▸ STUDY MATERIAL

★ ★ ★ ★ ★

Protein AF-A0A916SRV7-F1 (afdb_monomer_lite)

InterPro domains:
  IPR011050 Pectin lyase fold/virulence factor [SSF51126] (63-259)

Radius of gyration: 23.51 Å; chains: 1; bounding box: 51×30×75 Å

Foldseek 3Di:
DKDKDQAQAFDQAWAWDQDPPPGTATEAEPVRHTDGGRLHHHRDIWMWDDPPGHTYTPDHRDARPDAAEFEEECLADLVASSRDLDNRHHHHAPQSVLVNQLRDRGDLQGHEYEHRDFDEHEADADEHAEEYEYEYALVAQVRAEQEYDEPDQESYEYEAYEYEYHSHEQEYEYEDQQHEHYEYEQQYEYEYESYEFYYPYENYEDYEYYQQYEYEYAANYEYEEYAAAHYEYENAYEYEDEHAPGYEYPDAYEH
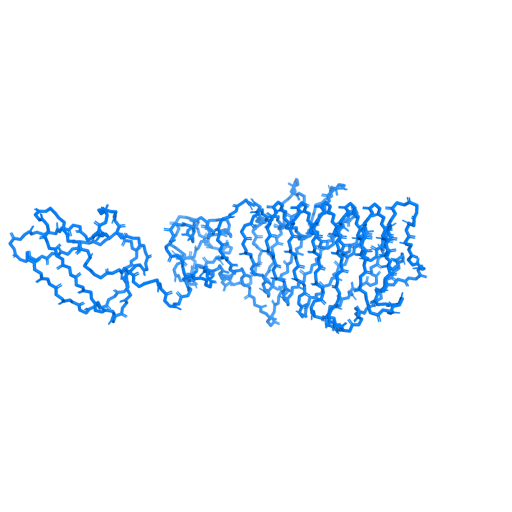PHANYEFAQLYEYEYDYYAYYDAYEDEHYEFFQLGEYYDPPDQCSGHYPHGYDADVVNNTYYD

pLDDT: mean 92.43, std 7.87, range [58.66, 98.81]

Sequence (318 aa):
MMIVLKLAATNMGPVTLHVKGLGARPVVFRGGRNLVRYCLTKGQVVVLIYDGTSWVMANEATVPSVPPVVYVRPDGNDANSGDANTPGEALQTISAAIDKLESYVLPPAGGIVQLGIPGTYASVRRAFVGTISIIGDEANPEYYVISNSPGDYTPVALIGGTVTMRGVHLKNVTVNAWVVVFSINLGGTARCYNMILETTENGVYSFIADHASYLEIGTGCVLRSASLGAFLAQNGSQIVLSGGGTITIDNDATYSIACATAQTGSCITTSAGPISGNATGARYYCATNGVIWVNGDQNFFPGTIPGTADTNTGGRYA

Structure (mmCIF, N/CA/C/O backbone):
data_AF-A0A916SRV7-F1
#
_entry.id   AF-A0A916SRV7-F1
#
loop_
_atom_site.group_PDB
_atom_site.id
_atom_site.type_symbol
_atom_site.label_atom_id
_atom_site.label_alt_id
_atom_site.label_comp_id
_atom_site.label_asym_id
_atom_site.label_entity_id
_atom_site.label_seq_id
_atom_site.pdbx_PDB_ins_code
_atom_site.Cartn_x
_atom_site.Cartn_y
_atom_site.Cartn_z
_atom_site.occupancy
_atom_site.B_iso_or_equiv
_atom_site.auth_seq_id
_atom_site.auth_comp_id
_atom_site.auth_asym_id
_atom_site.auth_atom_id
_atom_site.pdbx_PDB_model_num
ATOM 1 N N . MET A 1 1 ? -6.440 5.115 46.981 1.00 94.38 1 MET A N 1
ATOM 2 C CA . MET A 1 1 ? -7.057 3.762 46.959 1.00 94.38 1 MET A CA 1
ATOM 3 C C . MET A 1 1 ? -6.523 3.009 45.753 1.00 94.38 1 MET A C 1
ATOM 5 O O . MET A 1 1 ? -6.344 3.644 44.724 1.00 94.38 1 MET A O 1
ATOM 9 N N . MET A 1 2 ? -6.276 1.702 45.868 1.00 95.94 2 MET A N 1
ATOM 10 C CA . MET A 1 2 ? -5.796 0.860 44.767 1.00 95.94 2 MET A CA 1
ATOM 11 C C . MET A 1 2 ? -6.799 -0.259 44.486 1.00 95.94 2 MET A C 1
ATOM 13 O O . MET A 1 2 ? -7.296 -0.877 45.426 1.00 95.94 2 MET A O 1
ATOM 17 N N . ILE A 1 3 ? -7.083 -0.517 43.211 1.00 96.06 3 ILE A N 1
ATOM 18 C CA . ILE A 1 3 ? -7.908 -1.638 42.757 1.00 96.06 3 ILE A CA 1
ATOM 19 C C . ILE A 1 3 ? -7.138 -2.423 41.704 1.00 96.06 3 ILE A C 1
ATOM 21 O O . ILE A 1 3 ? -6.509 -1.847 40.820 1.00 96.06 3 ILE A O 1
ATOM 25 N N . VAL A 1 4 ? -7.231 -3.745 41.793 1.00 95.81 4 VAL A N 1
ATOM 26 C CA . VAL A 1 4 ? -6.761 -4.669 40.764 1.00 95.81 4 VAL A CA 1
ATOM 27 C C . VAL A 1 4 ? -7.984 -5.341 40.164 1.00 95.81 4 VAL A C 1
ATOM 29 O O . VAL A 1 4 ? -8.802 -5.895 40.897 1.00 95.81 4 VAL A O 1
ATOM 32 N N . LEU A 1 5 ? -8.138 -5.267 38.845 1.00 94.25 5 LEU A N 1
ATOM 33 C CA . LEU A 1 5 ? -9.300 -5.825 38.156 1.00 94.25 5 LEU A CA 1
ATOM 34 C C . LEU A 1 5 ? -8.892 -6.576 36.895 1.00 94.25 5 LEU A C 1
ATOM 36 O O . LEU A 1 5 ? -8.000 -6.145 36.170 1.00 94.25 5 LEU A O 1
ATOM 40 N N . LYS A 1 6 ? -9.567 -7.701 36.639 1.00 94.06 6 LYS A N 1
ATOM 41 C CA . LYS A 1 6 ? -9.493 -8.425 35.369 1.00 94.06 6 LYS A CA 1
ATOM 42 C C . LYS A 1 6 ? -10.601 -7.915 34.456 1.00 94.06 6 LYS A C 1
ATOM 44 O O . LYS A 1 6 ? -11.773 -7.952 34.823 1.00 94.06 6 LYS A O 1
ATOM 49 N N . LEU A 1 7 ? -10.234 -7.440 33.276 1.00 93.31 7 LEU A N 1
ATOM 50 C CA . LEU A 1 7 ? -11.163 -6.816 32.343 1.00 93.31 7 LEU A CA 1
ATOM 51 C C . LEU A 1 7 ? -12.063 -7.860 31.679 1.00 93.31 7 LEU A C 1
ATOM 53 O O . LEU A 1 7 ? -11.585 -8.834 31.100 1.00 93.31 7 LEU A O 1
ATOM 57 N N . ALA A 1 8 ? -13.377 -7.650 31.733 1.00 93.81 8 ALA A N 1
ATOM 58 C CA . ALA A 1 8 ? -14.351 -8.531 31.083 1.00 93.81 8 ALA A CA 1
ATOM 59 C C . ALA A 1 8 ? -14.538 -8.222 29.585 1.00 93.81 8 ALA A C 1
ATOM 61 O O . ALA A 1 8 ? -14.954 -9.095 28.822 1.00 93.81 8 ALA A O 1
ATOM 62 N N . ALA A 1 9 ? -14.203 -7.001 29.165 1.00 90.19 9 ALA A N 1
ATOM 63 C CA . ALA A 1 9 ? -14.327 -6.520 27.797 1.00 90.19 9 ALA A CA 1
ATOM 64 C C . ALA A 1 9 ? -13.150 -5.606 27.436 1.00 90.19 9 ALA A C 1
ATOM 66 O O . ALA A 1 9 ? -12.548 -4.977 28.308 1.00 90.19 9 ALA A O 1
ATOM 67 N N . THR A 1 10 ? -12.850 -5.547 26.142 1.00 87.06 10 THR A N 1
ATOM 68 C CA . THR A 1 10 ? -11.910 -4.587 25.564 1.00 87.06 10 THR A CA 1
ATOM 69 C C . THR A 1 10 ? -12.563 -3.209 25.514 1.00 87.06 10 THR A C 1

★ ★ ★ ★ ★

▸ TASK DIRECTIONS
Could you repeat exactly the lines in the listing above from the one with "ATOM 11 C C" down to the one with "ATOM 25 N N"? Include both of those lines.

▸ RESPONSE FOR THIS EXERCISE
ATOM 11 C C . MET A 1 2 ? -6.799 -0.259 44.486 1.00 95.94 2 MET A C 1
ATOM 13 O O . MET A 1 2 ? -7.296 -0.877 45.426 1.00 95.94 2 MET A O 1
ATOM 17 N N . ILE A 1 3 ? -7.083 -0.517 43.211 1.00 96.06 3 ILE A N 1
ATOM 18 C CA . ILE A 1 3 ? -7.908 -1.638 42.757 1.00 96.06 3 ILE A CA 1
ATOM 19 C C . ILE A 1 3 ? -7.138 -2.423 41.704 1.00 96.06 3 ILE A C 1
ATOM 21 O O . ILE A 1 3 ? -6.509 -1.847 40.820 1.00 96.06 3 ILE A O 1
ATOM 25 N N . VAL A 1 4 ? -7.231 -3.745 41.793 1.00 95.81 4 VAL A N 1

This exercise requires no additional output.